Over three days, we heard theorists giving “big-picture” views about what was happening, would-be new economy players jockeying for position, industry shills and dinosaurs trying to rationalize their existence, and ponderous “visionaries” explaining their next big things.

It was largely accepted that we were in the midst of the biggest change in the music industry since the advent of recorded music. With digital technology, the business of music is no longer based on a production model, but rather a rights management model. The consumer, aided by computers and the internet, is now the distributor and manufacturer of music. All of the squirming we see going on is the result of a failing industry trying to maintain a 19th century business model in the face of 21st century technology, and that’s just not gonna work. As one panelist said, what needs to be constructed is a way for transactions between the creator and the consumer to be mutually satisfying, and meantime, anybody else in the middle of those transactions needs to justify their existence.

The current state of things, with all of these differing encoding formats, modes of ownership, and schemes to protect digital files from rampant copying was recognized as temporary and transitional. One industry lawyer stated that DRM (digital rights management, the stuff most download services add to downloadable files to limit consumer’s ability to copy and transfer music) was “pro-consumer”, an observation that would make George Orwell blush.

The consensus was that the market would eventually dispense of DRM, one way or another, as consumers would continue to reject restricted files, and as the always slow-to-learn industry figures out that the continued growth of the illegal P2P free networks is caused not only because the music there is free cost-wise, but also because the music on P2P networks comes free of DRM restrictions.

But how’s it going to work? The big choice appears to be between subscription models, where vast libraries of music are always available to subscribers, and a download model. Subscription advocates say that with the expansion of broadband and especially wireless and mobile technology, “ownership” of music becomes irrelevant, because everything is always available. Download model advocates have this mantra, that “people like to own things,” so that the downloading of digital files will continue to be the only viable model.

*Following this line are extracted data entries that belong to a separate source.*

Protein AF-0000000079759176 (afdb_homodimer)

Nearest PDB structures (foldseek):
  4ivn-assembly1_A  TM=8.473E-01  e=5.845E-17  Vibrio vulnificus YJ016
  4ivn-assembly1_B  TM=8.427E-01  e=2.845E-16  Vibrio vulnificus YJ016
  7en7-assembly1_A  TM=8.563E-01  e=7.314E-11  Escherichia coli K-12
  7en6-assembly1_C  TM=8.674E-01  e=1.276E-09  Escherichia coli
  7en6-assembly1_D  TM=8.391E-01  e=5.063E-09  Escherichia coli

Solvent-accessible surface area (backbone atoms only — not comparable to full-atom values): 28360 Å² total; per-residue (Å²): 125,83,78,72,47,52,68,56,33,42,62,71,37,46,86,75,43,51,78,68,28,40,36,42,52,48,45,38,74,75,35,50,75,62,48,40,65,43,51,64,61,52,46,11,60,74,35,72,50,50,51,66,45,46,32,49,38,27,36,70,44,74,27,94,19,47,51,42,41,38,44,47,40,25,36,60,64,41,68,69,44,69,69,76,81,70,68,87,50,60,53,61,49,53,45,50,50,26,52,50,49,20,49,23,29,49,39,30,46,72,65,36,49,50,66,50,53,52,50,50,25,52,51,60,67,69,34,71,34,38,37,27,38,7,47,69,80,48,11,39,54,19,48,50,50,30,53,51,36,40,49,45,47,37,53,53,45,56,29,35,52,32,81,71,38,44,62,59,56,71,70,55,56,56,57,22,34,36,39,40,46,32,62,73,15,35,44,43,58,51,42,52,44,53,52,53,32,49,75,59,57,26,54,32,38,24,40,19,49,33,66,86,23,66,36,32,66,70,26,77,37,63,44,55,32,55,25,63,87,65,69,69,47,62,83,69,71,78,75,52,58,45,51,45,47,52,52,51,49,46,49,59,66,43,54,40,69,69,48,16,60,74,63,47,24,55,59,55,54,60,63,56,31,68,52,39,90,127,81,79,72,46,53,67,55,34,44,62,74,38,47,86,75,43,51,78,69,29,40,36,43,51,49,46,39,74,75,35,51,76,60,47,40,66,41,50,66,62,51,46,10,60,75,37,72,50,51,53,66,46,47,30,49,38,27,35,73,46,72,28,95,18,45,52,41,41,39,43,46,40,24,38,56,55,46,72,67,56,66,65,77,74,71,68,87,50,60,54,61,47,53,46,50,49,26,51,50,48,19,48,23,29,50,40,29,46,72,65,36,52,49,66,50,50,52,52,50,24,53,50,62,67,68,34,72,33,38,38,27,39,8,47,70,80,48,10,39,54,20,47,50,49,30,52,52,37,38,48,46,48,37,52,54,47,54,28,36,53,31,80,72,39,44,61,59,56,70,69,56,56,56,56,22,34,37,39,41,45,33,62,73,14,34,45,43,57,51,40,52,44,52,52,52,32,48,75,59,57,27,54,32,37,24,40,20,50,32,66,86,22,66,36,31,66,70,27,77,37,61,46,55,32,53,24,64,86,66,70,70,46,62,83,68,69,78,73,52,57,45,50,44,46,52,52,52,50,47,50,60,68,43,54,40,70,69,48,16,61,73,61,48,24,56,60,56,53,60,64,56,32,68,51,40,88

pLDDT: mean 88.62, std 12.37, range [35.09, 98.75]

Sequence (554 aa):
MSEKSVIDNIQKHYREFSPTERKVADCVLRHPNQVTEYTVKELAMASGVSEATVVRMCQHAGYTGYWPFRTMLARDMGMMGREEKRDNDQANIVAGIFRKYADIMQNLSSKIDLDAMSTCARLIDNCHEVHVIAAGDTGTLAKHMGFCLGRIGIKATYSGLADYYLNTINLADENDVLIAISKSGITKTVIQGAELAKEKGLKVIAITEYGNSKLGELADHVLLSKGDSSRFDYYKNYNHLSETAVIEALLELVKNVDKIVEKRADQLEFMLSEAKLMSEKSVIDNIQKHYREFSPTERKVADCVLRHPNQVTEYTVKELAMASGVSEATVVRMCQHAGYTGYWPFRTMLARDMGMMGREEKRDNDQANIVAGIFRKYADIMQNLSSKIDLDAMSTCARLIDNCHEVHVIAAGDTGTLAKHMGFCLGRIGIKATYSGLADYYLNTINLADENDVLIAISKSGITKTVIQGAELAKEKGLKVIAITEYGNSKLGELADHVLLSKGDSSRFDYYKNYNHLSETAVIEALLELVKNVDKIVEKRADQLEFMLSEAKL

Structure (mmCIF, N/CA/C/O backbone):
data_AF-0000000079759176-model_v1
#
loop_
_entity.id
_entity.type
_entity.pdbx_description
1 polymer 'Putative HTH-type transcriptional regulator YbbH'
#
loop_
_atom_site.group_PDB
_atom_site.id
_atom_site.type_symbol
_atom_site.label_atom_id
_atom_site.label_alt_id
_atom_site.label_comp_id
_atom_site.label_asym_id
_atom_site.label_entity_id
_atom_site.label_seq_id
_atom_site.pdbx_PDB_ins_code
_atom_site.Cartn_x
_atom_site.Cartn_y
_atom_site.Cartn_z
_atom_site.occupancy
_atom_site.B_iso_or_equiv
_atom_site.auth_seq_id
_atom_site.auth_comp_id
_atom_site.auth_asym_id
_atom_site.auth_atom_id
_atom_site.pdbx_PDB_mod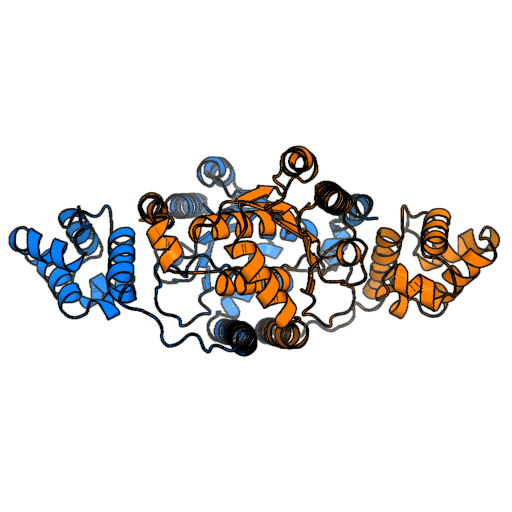el_num
ATOM 1 N N . MET A 1 1 ? -22.641 -24.734 -18.359 1 35.66 1 MET A N 1
ATOM 2 C CA . MET A 1 1 ? -21.891 -26 -18.328 1 35.66 1 MET A CA 1
ATOM 3 C C . MET A 1 1 ? -20.938 -26.047 -17.141 1 35.66 1 MET A C 1
ATOM 5 O O . MET A 1 1 ? -20.25 -25.078 -16.859 1 35.66 1 MET A O 1
ATOM 9 N N . SER A 1 2 ? -21.156 -26.797 -16.234 1 46.03 2 SER A N 1
ATOM 10 C CA . SER A 1 2 ? -20.422 -26.938 -14.969 1 46.03 2 SER A CA 1
ATOM 11 C C . SER A 1 2 ? -18.922 -27 -15.203 1 46.03 2 SER A C 1
ATOM 13 O O . SER A 1 2 ? -18.438 -27.812 -16.016 1 46.03 2 SER A O 1
ATOM 15 N N . GLU A 1 3 ? -18.172 -25.875 -15.086 1 63.28 3 GLU A N 1
ATOM 16 C CA . GLU A 1 3 ? -16.734 -25.859 -15.312 1 63.28 3 GLU A CA 1
ATOM 17 C C . GLU A 1 3 ? -16.047 -27.047 -14.617 1 63.28 3 GLU A C 1
ATOM 19 O O . GLU A 1 3 ? -16.266 -27.266 -13.422 1 63.28 3 GLU A O 1
ATOM 24 N N . LYS A 1 4 ? -15.727 -28.125 -15.344 1 79.06 4 LYS A N 1
ATOM 25 C CA . LYS A 1 4 ? -15.031 -29.328 -14.867 1 79.06 4 LYS A CA 1
ATOM 26 C C . LYS A 1 4 ? -13.906 -28.969 -13.906 1 79.06 4 LYS A C 1
ATOM 28 O O . LYS A 1 4 ? -13.219 -27.953 -14.102 1 79.06 4 LYS A O 1
ATOM 33 N N . SER A 1 5 ? -13.938 -29.719 -12.781 1 89.38 5 SER A N 1
ATOM 34 C CA . SER A 1 5 ? -12.859 -29.5 -11.82 1 89.38 5 SER A CA 1
ATOM 35 C C . SER A 1 5 ? -11.508 -29.859 -12.422 1 89.38 5 SER A C 1
ATOM 37 O O . SER A 1 5 ? -11.438 -30.516 -13.461 1 89.38 5 SER A O 1
ATOM 39 N N . VAL A 1 6 ? -10.531 -29.438 -11.859 1 93.12 6 VAL A N 1
ATOM 40 C CA . VAL A 1 6 ? -9.172 -29.734 -12.297 1 93.12 6 VAL A CA 1
ATOM 41 C C . VAL A 1 6 ? -8.93 -31.234 -12.25 1 93.12 6 VAL A C 1
ATOM 43 O O . VAL A 1 6 ? -8.359 -31.812 -13.18 1 93.12 6 VAL A O 1
ATOM 46 N N . ILE A 1 7 ? -9.414 -31.844 -11.203 1 94.25 7 ILE A N 1
ATOM 47 C CA . ILE A 1 7 ? -9.25 -33.281 -11.031 1 94.25 7 ILE A CA 1
ATOM 48 C C . ILE A 1 7 ? -9.945 -34.031 -12.164 1 94.25 7 ILE A C 1
ATOM 50 O O . ILE A 1 7 ? -9.383 -34.969 -12.75 1 94.25 7 ILE A O 1
ATOM 54 N N . ASP A 1 8 ? -11.172 -33.531 -12.461 1 93.94 8 ASP A N 1
ATOM 55 C CA . ASP A 1 8 ? -11.914 -34.156 -13.562 1 93.94 8 ASP A CA 1
ATOM 56 C C . ASP A 1 8 ? -11.164 -34 -14.883 1 93.94 8 ASP A C 1
ATOM 58 O O . ASP A 1 8 ? -11.141 -34.938 -15.695 1 93.94 8 ASP A O 1
ATOM 62 N N . ASN A 1 9 ? -10.57 -32.906 -15.094 1 94.44 9 ASN A N 1
ATOM 63 C CA . ASN A 1 9 ? -9.828 -32.656 -16.312 1 94.44 9 ASN A CA 1
ATOM 64 C C . ASN A 1 9 ? -8.602 -33.531 -16.438 1 94.44 9 ASN A C 1
ATOM 66 O O . ASN A 1 9 ? -8.297 -34.062 -17.516 1 94.44 9 ASN A O 1
ATOM 70 N N . ILE A 1 10 ? -7.938 -33.656 -15.336 1 95.88 10 ILE A N 1
ATOM 71 C CA . ILE A 1 10 ? -6.766 -34.531 -15.32 1 95.88 10 ILE A CA 1
ATOM 72 C C . ILE A 1 10 ? -7.184 -35.938 -15.648 1 95.88 10 ILE A C 1
ATOM 74 O O . ILE A 1 10 ? -6.539 -36.625 -16.469 1 95.88 10 ILE A O 1
ATOM 78 N N . GLN A 1 11 ? -8.242 -36.406 -15.07 1 95.19 11 GLN A N 1
ATOM 79 C CA . GLN A 1 11 ? -8.711 -37.781 -15.289 1 95.19 11 GLN A CA 1
ATOM 80 C C . GLN A 1 11 ? -9.148 -37.969 -16.734 1 95.19 11 GLN A C 1
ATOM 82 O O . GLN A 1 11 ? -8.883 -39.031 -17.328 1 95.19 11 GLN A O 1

I used to lean on the “owning things” argument heavily, but that I’m starting to rethink it. For one thing, I noticed that the only people saying it were roughly my age, graying geezers still harboring a fetishistic jag for vinyl records, people who could be summed up as “music fags.” I don’t know if it makes sense any more. Is owning a digital file really owning a “thing?” It’s really nothing more than a title in a playlist, and when you push the button there’s no salient difference whether the sound you hear is coming from your hard drive or from cyberspace. Most people, most sane people, won’t care where the music comes from, as long as it’s there on demand.

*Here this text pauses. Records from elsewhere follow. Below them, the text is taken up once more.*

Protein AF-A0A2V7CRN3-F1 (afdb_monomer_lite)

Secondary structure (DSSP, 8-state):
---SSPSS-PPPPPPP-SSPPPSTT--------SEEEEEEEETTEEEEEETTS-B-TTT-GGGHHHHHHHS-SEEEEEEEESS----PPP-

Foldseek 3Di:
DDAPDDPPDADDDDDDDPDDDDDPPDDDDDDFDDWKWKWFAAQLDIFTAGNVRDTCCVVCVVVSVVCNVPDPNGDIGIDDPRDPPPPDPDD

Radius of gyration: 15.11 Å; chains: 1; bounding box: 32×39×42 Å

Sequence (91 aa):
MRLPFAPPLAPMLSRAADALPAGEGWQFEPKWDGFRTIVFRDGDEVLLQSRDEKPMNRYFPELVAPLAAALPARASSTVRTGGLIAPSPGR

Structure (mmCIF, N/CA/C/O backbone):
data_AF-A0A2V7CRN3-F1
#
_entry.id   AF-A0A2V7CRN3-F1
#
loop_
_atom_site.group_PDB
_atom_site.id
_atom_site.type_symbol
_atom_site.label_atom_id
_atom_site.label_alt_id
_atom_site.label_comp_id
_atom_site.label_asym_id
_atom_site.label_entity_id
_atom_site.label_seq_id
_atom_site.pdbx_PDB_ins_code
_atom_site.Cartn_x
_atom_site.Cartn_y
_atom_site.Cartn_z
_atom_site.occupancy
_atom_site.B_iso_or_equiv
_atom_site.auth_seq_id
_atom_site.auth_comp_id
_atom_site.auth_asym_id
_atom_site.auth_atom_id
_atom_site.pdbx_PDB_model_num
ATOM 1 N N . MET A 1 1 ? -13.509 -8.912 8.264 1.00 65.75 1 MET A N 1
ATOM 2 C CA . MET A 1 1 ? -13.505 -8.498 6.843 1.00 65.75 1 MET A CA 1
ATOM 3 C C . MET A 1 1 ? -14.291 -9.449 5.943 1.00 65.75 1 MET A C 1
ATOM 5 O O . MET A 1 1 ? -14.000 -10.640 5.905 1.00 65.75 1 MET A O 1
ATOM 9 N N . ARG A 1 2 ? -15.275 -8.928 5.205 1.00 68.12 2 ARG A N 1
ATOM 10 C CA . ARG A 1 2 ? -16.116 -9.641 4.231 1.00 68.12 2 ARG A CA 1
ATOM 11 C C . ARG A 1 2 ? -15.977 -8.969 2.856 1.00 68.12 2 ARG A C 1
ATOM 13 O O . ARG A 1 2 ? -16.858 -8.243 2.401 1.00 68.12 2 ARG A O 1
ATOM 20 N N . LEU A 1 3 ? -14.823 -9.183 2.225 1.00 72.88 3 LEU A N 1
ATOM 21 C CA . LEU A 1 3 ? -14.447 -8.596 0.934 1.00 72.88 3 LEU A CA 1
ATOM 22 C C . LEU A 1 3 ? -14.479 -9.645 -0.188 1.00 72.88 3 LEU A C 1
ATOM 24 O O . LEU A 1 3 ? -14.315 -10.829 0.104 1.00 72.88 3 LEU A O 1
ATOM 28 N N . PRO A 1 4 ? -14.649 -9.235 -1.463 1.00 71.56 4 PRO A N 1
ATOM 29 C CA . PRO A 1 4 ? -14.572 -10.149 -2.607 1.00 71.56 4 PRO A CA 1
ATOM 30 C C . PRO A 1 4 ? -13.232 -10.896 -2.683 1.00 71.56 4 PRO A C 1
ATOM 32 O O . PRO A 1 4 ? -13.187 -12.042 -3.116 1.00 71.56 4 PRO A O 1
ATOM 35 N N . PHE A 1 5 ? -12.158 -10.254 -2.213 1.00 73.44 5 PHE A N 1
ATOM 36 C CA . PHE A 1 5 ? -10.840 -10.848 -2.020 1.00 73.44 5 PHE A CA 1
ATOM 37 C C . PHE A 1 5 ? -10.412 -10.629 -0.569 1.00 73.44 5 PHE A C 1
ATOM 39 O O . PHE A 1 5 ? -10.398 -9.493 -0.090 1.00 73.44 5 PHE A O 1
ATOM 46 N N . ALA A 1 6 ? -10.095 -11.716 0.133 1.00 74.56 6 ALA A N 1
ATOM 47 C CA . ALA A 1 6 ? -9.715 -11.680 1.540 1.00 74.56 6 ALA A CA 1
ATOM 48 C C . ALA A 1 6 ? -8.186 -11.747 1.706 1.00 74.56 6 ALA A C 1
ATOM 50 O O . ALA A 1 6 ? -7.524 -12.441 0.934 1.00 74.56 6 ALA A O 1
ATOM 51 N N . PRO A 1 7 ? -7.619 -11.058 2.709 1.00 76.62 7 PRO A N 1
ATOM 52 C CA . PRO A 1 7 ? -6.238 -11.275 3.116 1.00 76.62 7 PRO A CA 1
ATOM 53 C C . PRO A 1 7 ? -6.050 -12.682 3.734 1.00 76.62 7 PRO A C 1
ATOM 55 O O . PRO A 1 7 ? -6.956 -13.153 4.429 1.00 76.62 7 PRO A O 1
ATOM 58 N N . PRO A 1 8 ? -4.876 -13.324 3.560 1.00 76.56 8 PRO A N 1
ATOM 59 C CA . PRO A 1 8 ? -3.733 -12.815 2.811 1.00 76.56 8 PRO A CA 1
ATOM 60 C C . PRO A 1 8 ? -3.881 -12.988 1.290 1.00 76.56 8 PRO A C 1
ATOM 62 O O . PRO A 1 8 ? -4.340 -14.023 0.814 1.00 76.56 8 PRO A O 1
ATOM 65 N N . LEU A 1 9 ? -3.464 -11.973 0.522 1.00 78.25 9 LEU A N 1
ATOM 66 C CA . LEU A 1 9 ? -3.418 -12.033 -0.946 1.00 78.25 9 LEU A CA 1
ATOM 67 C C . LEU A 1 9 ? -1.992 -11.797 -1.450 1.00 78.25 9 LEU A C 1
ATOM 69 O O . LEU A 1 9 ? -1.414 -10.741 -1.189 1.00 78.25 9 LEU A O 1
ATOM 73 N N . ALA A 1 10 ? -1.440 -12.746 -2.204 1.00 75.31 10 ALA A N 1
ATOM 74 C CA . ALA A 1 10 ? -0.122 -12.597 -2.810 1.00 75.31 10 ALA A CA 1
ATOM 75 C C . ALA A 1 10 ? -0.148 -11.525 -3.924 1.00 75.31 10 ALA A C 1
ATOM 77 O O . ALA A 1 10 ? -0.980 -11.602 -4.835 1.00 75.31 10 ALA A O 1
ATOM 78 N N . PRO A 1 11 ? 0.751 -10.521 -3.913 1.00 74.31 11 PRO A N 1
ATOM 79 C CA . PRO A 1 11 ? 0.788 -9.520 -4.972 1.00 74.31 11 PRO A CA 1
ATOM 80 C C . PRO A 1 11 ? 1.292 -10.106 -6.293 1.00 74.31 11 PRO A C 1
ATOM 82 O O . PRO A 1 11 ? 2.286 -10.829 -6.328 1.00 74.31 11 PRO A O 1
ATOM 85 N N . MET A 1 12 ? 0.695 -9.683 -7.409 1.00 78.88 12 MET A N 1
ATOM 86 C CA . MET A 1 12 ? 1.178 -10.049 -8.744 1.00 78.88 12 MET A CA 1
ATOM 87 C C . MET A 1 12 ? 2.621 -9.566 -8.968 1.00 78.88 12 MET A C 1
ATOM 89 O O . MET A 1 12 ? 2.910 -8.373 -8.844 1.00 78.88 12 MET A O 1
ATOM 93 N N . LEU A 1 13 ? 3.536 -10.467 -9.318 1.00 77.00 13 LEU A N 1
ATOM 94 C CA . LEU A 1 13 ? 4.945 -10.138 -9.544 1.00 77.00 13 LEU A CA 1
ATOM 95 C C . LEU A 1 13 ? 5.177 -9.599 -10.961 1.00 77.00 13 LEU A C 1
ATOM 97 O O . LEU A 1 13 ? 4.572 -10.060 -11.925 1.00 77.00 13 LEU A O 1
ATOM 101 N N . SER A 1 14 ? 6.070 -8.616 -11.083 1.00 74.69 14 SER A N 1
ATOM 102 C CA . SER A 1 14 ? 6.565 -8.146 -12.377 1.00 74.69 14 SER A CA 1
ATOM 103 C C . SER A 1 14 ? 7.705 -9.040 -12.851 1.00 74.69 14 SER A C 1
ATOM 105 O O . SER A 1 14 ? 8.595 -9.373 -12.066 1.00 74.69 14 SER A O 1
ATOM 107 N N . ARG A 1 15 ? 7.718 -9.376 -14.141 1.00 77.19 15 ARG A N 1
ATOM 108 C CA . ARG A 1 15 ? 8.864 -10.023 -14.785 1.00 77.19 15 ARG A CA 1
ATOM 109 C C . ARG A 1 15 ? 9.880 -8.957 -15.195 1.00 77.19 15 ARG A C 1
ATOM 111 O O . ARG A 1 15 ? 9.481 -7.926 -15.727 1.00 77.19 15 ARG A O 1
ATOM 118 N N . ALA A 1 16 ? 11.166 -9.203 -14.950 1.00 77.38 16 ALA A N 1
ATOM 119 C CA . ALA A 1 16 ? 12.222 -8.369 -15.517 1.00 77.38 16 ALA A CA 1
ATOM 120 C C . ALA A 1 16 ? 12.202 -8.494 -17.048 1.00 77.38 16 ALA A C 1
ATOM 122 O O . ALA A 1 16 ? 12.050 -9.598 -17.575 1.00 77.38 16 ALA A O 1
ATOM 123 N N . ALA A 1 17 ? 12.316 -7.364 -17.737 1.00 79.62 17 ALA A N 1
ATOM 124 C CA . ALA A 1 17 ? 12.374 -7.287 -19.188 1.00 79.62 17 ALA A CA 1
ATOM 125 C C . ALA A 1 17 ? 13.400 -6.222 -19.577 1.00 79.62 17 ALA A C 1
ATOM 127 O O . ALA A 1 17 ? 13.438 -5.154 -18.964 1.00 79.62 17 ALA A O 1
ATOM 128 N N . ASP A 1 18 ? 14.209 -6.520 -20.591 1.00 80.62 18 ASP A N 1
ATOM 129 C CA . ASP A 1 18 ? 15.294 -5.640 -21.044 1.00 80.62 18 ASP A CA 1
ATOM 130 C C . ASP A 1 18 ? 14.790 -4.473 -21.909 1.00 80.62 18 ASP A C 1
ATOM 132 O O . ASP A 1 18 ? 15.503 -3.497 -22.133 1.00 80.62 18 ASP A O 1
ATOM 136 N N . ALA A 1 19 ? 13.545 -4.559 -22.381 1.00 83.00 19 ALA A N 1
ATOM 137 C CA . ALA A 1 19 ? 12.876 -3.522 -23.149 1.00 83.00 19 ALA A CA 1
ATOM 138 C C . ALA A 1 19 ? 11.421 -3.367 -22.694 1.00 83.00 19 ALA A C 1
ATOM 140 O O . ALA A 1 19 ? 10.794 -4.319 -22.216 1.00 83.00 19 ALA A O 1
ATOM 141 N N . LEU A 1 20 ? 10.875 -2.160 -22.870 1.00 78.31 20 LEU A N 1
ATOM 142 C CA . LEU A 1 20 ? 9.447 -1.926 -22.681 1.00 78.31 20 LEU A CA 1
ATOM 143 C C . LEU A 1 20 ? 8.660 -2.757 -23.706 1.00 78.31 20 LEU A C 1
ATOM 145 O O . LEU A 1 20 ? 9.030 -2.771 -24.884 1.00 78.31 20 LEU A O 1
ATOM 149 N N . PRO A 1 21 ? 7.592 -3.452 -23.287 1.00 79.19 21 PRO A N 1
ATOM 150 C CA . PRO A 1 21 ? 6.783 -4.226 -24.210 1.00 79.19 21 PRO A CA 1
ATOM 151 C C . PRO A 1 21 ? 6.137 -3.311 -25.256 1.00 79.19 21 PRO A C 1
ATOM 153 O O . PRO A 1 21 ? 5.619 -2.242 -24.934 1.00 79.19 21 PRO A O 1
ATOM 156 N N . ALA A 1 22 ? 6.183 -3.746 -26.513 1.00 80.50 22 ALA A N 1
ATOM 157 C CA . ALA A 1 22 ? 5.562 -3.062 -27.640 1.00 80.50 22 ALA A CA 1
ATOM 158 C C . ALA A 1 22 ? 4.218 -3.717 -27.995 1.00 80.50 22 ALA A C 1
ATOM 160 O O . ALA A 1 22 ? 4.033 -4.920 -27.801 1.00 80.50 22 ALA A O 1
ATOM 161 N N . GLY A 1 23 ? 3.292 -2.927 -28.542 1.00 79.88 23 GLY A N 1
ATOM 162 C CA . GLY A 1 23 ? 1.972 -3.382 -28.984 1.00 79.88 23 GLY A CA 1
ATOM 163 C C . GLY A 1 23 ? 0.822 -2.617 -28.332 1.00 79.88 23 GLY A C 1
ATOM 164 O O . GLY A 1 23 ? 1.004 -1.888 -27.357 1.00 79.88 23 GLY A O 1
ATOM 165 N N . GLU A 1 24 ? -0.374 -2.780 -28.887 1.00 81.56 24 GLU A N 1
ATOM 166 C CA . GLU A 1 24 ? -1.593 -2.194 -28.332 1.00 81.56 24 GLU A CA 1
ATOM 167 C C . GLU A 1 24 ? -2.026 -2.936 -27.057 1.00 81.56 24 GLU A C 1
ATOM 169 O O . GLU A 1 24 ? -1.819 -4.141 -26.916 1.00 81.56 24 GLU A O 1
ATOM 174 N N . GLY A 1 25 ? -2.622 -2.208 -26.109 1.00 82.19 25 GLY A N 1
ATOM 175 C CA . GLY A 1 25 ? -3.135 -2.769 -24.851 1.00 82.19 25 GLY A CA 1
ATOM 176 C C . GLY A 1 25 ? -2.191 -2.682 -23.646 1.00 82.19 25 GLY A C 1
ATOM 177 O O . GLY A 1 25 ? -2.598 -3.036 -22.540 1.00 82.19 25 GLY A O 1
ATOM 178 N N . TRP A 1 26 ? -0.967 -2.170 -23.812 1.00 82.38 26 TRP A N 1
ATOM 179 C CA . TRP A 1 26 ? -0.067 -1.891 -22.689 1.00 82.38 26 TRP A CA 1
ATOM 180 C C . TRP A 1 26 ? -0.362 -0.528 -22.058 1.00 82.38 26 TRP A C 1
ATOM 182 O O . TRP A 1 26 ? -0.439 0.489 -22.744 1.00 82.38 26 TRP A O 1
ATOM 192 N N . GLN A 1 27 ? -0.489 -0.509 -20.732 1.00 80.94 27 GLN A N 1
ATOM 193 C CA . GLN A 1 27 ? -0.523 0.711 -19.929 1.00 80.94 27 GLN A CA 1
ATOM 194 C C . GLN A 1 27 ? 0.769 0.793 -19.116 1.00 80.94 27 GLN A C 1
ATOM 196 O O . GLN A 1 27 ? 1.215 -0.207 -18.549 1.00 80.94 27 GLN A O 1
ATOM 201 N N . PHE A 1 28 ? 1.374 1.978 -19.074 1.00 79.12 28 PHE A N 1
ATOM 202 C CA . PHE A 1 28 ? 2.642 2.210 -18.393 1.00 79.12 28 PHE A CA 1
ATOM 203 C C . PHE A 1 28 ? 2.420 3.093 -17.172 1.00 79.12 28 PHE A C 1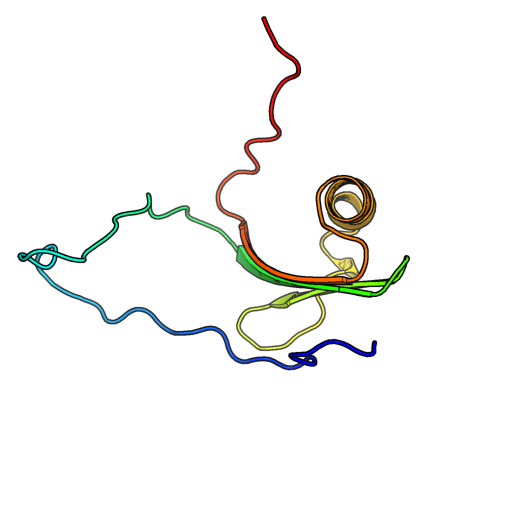
ATOM 205 O O . PHE A 1 28 ? 1.833 4.167 -17.267 1.00 79.12 28 PHE A O 1
ATOM 212 N N . GLU A 1 29 ? 2.941 2.650 -16.035 1.00 79.12 29 GLU A N 1
ATOM 213 C CA . GLU A 1 29 ? 2.945 3.416 -14.794 1.00 79.12 29 GLU A CA 1
ATOM 214 C C . GLU A 1 29 ? 4.394 3.659 -14.351 1.00 79.12 29 GLU A C 1
ATOM 216 O O . GLU A 1 29 ? 5.229 2.753 -14.483 1.00 79.12 29 GLU A O 1
ATOM 221 N N . PRO A 1 30 ? 4.717 4.843 -13.795 1.00 77.50 30 PRO A N 1
ATOM 222 C CA . PRO A 1 30 ? 6.018 5.088 -13.189 1.00 77.50 30 PRO A CA 1
ATOM 223 C C . PRO A 1 30 ? 6.351 4.041 -12.118 1.00 77.50 30 PRO A C 1
ATOM 225 O O . PRO A 1 30 ? 5.519 3.681 -11.278 1.00 77.50 30 PRO A O 1
ATOM 228 N N . LYS A 1 31 ? 7.596 3.554 -12.123 1.00 75.06 31 LYS A N 1
ATOM 229 C CA . LYS A 1 31 ? 8.087 2.667 -11.067 1.00 75.06 31 LYS A CA 1
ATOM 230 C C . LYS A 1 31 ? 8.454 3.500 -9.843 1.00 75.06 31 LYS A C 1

David Byrne showed up and gave a charmingly frazzled talk about whether record companies were necessary. He really didn’t provide any information everybody didn’t already know, but it’s always nice to be in a room with David Byrne.

The saddest panel was a trio of old-school multi-platinum record producers, Bob Ezrin, Sandy Pearlman and Don DeVito. Talk about the people in the middle trying to justify their existence. We heard that too much music is available, that music has become devalued because it’s too ubiquitous, that artists’ newly acquired ability to create competitive recordings in their basement was mere “pretending”, etc., etc.

So there are too many people making music, and too much music being listened to? Are you kidding me? Sorry guys, you’ve made some of my favorite recordings, and I respect what you’ve done. But you’re gonna have to state your case a little better than this to justify your bloated production budgets, your overpriced studios, and your four-point positions out of artist’s royalties. The train’s leaving the station, and you’re either on or off. And right now you’re off.